ST-segment elevation myocardial infarction (STEMI) is the term cardiologists use to describe the classic heart attack. This is one of the types of myocardial infarction in which part of the heart muscle (myocardium) has died due to a violation of the blood supply to this area.
The ST segment refers to the flat area of an electrocardiogram (ECG) , specifically the flat area that connects two different complexes on the graph (QRS complex and T wave). When a person has the most severe type of heart attack, this segment will no longer appear flat but abnormally elevated.
Types and severity
STEMI is one of the three types of acute coronary syndrome (ACS) . ACS occurs when plaque ruptures within a coronary artery, causing a partial or complete blockage of that artery. The obstruction itself occurs when blood clots form around the ruptured area.
When a blockage occurs, the portion of the heart muscle served by this artery rapidly suffers from a lack of oxygen, called ischemia . Chest pain (angina) is usually the first sign of this. If the blockage is large enough, part of the heart muscle will begin to die, leading to a heart attack.
ACS is classified according to the degree of obstruction and the resulting damage to the heart muscle:
- ST-segment elevation myocardial infarction (STEMI) : When a complete blockage of the coronary artery occurs, leading to the death of heart muscle tissue, we call it STEMI, the worst form of ACS .
- Unstable angina : In some cases, clots form, dissolve, and reform over a period of hours or days without causing a permanent blockage. When this happens, a person may experience angina that comes back over and over again, even at rest. This type of ACS is called unstable angina.
- Non-ST-segment elevation myocardial infarction (STEMI) : occurs when an obstruction does not completely stop blood flow. While some cell death occurs, other parts of the muscle will survive. This may be called a "partial heart attack."
Regardless of how an ACS episode is classified, it is still considered a medical emergency because unstable angina and STEMI are usually early signs of a serious heart attack.
STEMI usually produces severe pain or pressure in or around the chest, often radiating to the neck, jaw, shoulder, or arm. Excessive sweating, shortness of breath, and a deep sense of impending doom are also common.
Sometimes the signs can be much less obvious and present with nonspecific or generalized symptoms, such as:
- Pain in the shoulder blades, arm, chest, jaw, left arm, or upper abdomen
- Pain sensation described as a "clenched fist in the chest."
- Discomfort or tightness in the neck or arm.
- Indigestion or heartburn
- Nausea and vomiting
- Sudden fatigue or exhaustion
- Difficulty breathing
- Dizziness or lightheadedness
- Increased or irregular heart rate
- Clammy skin
As a general rule of thumb, anyone at significant risk for a heart attack should pay close attention to any unusual symptoms above the waistline.

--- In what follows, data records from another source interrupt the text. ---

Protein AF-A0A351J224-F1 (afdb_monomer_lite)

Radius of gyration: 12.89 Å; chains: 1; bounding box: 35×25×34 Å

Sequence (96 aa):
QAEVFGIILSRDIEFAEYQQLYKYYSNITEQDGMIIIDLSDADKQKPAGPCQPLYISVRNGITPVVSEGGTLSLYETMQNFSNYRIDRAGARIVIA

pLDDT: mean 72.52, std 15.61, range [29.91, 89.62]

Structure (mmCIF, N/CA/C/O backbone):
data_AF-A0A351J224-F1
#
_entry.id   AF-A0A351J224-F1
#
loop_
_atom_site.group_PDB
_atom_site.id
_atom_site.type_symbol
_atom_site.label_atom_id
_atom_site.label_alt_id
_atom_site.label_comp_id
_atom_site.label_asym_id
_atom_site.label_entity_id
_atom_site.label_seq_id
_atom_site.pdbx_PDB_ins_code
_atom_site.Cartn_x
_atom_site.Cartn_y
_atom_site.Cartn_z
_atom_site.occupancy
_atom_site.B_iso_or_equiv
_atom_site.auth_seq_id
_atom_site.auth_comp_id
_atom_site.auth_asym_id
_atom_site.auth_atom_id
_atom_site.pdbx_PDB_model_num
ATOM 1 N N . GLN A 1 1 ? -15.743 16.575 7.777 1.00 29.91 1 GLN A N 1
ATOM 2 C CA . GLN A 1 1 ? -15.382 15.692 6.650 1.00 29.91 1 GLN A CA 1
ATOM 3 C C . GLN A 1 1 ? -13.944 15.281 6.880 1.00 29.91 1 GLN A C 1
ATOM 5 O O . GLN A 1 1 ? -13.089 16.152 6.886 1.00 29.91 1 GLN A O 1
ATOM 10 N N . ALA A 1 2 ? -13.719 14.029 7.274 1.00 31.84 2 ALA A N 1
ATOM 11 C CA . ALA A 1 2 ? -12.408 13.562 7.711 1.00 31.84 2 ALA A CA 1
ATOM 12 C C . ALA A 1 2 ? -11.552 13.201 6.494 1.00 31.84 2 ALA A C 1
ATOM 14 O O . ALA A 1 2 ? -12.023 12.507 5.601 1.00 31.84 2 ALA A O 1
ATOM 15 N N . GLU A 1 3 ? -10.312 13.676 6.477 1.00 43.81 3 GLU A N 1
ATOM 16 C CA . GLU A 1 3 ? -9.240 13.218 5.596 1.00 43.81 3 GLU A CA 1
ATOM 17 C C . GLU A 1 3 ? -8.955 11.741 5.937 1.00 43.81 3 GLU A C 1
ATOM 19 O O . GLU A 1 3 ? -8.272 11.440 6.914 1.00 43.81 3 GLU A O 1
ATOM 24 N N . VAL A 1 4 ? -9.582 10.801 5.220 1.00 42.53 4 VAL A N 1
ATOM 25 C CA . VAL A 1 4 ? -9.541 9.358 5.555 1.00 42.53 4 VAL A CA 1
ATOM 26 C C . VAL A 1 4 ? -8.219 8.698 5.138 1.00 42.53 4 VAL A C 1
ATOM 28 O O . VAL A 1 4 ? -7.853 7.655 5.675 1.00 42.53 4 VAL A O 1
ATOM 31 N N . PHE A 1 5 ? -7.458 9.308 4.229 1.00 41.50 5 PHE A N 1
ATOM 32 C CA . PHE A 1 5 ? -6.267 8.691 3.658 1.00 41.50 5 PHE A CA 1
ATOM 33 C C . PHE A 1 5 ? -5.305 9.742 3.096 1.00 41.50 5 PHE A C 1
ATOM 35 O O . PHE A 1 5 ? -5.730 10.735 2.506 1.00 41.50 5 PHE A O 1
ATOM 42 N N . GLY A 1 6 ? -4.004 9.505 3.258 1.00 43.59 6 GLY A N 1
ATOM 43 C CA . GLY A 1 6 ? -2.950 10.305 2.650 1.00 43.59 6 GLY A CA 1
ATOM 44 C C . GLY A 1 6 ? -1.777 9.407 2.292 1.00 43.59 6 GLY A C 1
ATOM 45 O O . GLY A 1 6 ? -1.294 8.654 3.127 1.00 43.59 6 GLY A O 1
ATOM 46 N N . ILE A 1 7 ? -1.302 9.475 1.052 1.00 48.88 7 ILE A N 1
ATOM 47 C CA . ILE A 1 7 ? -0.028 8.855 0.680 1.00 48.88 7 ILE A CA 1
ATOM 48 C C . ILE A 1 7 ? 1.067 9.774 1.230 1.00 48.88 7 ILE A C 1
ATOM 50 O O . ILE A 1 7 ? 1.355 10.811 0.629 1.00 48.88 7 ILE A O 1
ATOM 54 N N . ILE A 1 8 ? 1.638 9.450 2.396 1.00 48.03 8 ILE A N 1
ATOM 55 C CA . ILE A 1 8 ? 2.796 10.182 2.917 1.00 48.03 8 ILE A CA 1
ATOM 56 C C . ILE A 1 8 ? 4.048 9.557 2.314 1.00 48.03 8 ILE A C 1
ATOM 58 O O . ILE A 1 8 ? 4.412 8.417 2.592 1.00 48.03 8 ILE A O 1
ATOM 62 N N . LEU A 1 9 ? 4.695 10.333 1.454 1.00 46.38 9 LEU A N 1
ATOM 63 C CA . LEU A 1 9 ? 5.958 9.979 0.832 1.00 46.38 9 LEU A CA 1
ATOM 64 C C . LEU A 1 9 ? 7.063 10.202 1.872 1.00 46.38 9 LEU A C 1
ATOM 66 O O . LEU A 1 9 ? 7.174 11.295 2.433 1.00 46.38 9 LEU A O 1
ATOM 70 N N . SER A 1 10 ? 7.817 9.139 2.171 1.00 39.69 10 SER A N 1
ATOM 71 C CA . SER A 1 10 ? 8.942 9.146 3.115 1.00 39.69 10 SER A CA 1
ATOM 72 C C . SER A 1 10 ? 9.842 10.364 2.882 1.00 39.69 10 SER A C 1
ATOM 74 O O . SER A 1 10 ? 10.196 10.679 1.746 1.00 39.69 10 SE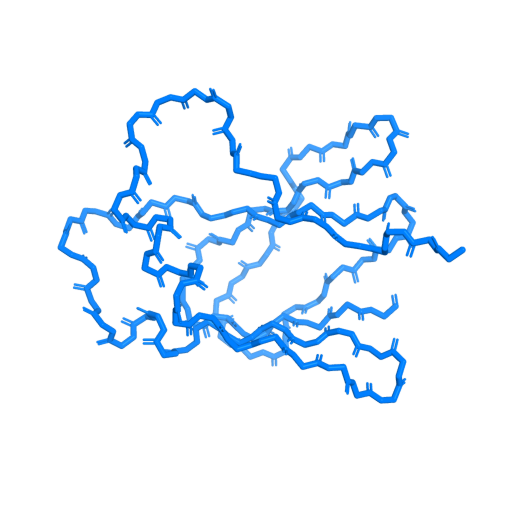R A O 1
ATOM 76 N N . ARG A 1 11 ? 10.150 11.069 3.972 1.00 37.72 11 ARG A N 1
ATOM 77 C CA . ARG A 1 11 ? 10.618 12.460 3.992 1.00 37.72 11 ARG A CA 1
ATOM 78 C C . ARG A 1 11 ? 12.063 12.698 3.580 1.00 37.72 11 ARG A C 1
ATOM 80 O O . ARG A 1 11 ? 12.437 13.858 3.494 1.00 37.72 11 ARG A O 1
ATOM 87 N N . ASP A 1 12 ? 12.851 11.675 3.304 1.00 39.28 12 ASP A N 1
ATOM 88 C CA . ASP A 1 12 ? 14.261 11.862 2.989 1.00 39.28 12 ASP A CA 1
ATOM 89 C C . ASP A 1 12 ? 14.698 10.881 1.908 1.00 39.28 12 ASP A C 1
ATOM 91 O O . ASP A 1 12 ? 14.381 9.696 1.988 1.00 39.28 12 ASP A O 1
ATOM 95 N N . ILE A 1 13 ? 15.506 11.398 0.975 1.00 39.94 13 ILE A N 1
ATOM 96 C CA . ILE A 1 13 ? 16.215 10.725 -0.127 1.00 39.94 13 ILE A CA 1
ATOM 97 C C . ILE A 1 13 ? 15.498 10.858 -1.486 1.00 39.94 13 ILE A C 1
ATOM 99 O O . ILE A 1 13 ? 14.280 10.860 -1.606 1.00 39.94 13 ILE A O 1
ATOM 103 N N . GLU A 1 14 ? 16.292 11.091 -2.526 1.00 43.03 14 GLU A N 1
ATOM 104 C CA . GLU A 1 14 ? 15.908 11.358 -3.913 1.00 43.03 14 GLU A CA 1
ATOM 105 C C . GLU A 1 14 ? 14.968 10.274 -4.488 1.00 43.03 14 GLU A C 1
ATOM 107 O O . GLU A 1 14 ? 15.410 9.228 -4.958 1.00 43.03 14 GLU A O 1
ATOM 112 N N . PHE A 1 15 ? 13.654 10.520 -4.457 1.00 51.00 15 PHE A N 1
ATOM 113 C CA . PHE A 1 15 ? 12.627 9.549 -4.877 1.00 51.00 15 PHE A CA 1
ATOM 114 C C . PHE A 1 15 ? 11.625 10.094 -5.912 1.00 51.00 15 PHE A C 1
ATOM 116 O O . PHE A 1 15 ? 10.550 9.525 -6.109 1.00 51.00 15 PHE A O 1
ATOM 123 N N . ALA A 1 16 ? 11.949 11.207 -6.577 1.00 54.31 16 ALA A N 1
ATOM 124 C CA . ALA A 1 16 ? 10.978 11.975 -7.356 1.00 54.31 16 ALA A CA 1
ATOM 125 C C . ALA A 1 16 ? 10.347 11.191 -8.524 1.00 54.31 16 ALA A C 1
ATOM 127 O O . ALA A 1 16 ? 9.132 11.239 -8.685 1.00 54.31 16 ALA A O 1
ATOM 128 N N . GLU A 1 17 ? 11.123 10.451 -9.317 1.00 59.19 17 GLU A N 1
ATOM 129 C CA . GLU A 1 17 ? 10.613 9.866 -10.570 1.00 59.19 17 GLU A CA 1
ATOM 130 C C . GLU A 1 17 ? 9.761 8.609 -10.347 1.00 59.19 17 GLU A C 1
ATOM 132 O O . GLU A 1 17 ? 8.654 8.504 -10.876 1.00 59.19 17 GLU A O 1
ATOM 137 N N . TYR A 1 18 ? 10.230 7.677 -9.510 1.00 60.41 18 TYR A N 1
ATOM 138 C CA . TYR A 1 18 ? 9.495 6.447 -9.198 1.00 60.41 18 TYR A CA 1
ATOM 139 C C . TYR A 1 18 ? 8.180 6.767 -8.475 1.00 60.41 18 TYR A C 1
ATOM 141 O O . TYR A 1 18 ? 7.123 6.272 -8.857 1.00 60.41 18 TYR A O 1
ATOM 149 N N . GLN A 1 19 ? 8.206 7.649 -7.471 1.00 63.38 19 GLN A N 1
ATOM 150 C CA . GLN A 1 19 ? 6.992 8.024 -6.742 1.00 63.38 19 GLN A CA 1
ATOM 151 C C . GLN A 1 19 ? 6.000 8.797 -7.615 1.00 63.38 19 GLN A C 1
ATOM 153 O O . GLN A 1 19 ? 4.795 8.573 -7.501 1.00 63.38 19 GLN A O 1
ATOM 158 N N . GLN A 1 20 ? 6.477 9.675 -8.507 1.00 67.44 20 GLN A N 1
ATOM 159 C CA . GLN A 1 20 ? 5.605 10.349 -9.472 1.00 67.44 20 GLN A CA 1
ATOM 160 C C . GLN A 1 20 ? 4.929 9.353 -10.407 1.00 67.44 20 GLN A C 1
ATOM 162 O O . GLN A 1 20 ? 3.740 9.501 -10.672 1.00 67.44 20 GLN A O 1
ATOM 167 N N . LEU A 1 21 ? 5.641 8.316 -10.848 1.00 72.44 21 LEU A N 1
ATOM 168 C CA . LEU A 1 21 ? 5.081 7.269 -11.692 1.00 72.44 21 LEU A CA 1
ATOM 169 C C . LEU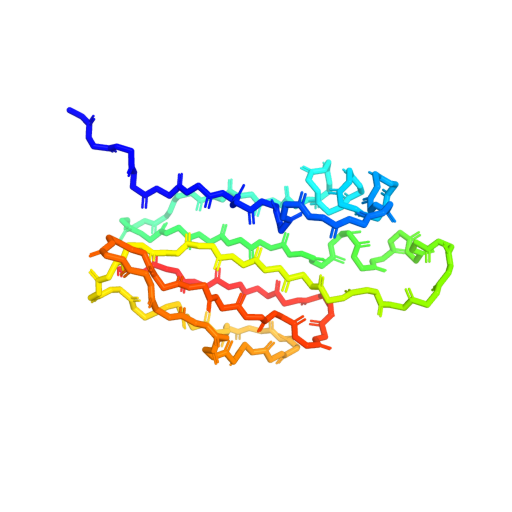 A 1 21 ? 3.968 6.501 -10.962 1.00 72.44 21 LEU A C 1
ATOM 171 O O . LEU A 1 21 ? 2.852 6.427 -11.469 1.00 72.44 21 LEU A O 1
ATOM 175 N N . TYR A 1 22 ? 4.189 6.032 -9.732 1.00 72.25 22 TYR A N 1
ATOM 176 C CA . TYR A 1 22 ? 3.111 5.380 -8.971 1.00 72.25 22 TYR A CA 1
ATOM 177 C C . TYR A 1 22 ? 1.958 6.331 -8.647 1.00 72.25 22 TYR A C 1
ATOM 179 O O . TYR A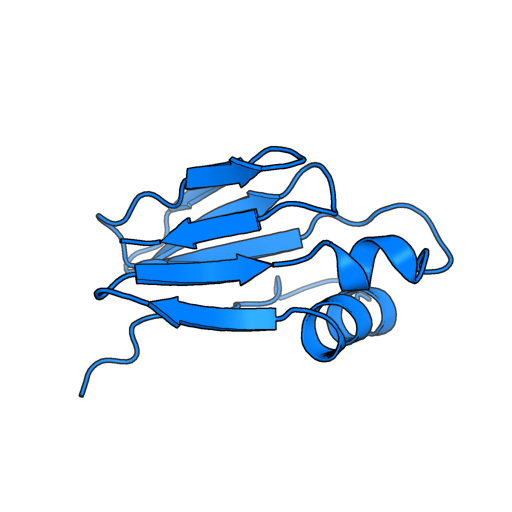 1 22 ? 0.806 5.918 -8.680 1.00 72.25 22 TYR A O 1
ATOM 187 N N . LYS A 1 23 ? 2.216 7.616 -8.397 1.00 71.62 23 LYS A N 1
ATOM 188 C CA . LYS A 1 23 ? 1.151 8.607 -8.192 1.00 71.62 23 LYS A CA 1
ATOM 189 C C . LYS A 1 23 ? 0.344 8.878 -9.466 1.00 71.62 23 LYS A C 1
ATOM 191 O O . LYS A 1 23 ? -0.855 9.103 -9.376 1.00 71.62 23 LYS A O 1
ATOM 196 N N . TYR A 1 24 ? 0.990 8.882 -10.629 1.00 72.19 24 TYR A N 1
ATOM 197 C CA . TYR A 1 24 ? 0.349 9.179 -11.911 1.00 72.19 24 TYR A CA 1
ATOM 198 C C . TYR A 1 24 ? -0.435 7.985 -12.465 1.00 72.19 24 TYR A C 1
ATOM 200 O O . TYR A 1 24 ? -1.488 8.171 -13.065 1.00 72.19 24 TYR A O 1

In most cases, the diagnosis of STEMI can be made quickly after the person is under medical care. A review of symptoms followed by an evaluation of the ST segment with ECG is usually sufficient to initiate treatment by a physician. A cardiac enzyme test can also help, but this is usually done after the start of acute treatment.
It is important to stabilize the person as quickly as possible. In addition to pain and stress, STEMI can cause sudden death due to ventricular fibrillation (a serious heart rhythm disorder) or acute heart failure (when the heart cannot pump enough blood to supply the body adequately).
Once a heart attack has happened, the muscle itself can be seriously damaged. A common consequence of this is chronic heart failure and an increased risk of dangerous cardiac arrhythmias (irregular heartbeats).
Treatment should begin as soon as STEMI is diagnosed. In addition to taking medications to stabilize the heart muscle (including morphine, beta- blockers , and statins), efforts will be made to immediately open the blocked artery.
This requires speed. If the artery does not open within three hours of the blockage, at least permanent damage can be expected. Generally speaking, most of the damage can be minimized if the artery unblocks within the first six hours after the attack.
Some damage can be prevented for up to 12 hours. After that, the longer it takes to unblock the artery, the more damage will occur.
Once the acute phase of treatment is complete and the clogged artery is reopened, there is still much to do to stabilize the heart and reduce the likelihood of a second heart attack.
This generally includes a prolonged recovery period, which includes an exercise-based rehabilitation program, diet changes, and the use of anticoagulants (blood thinners) and lipid-control medications.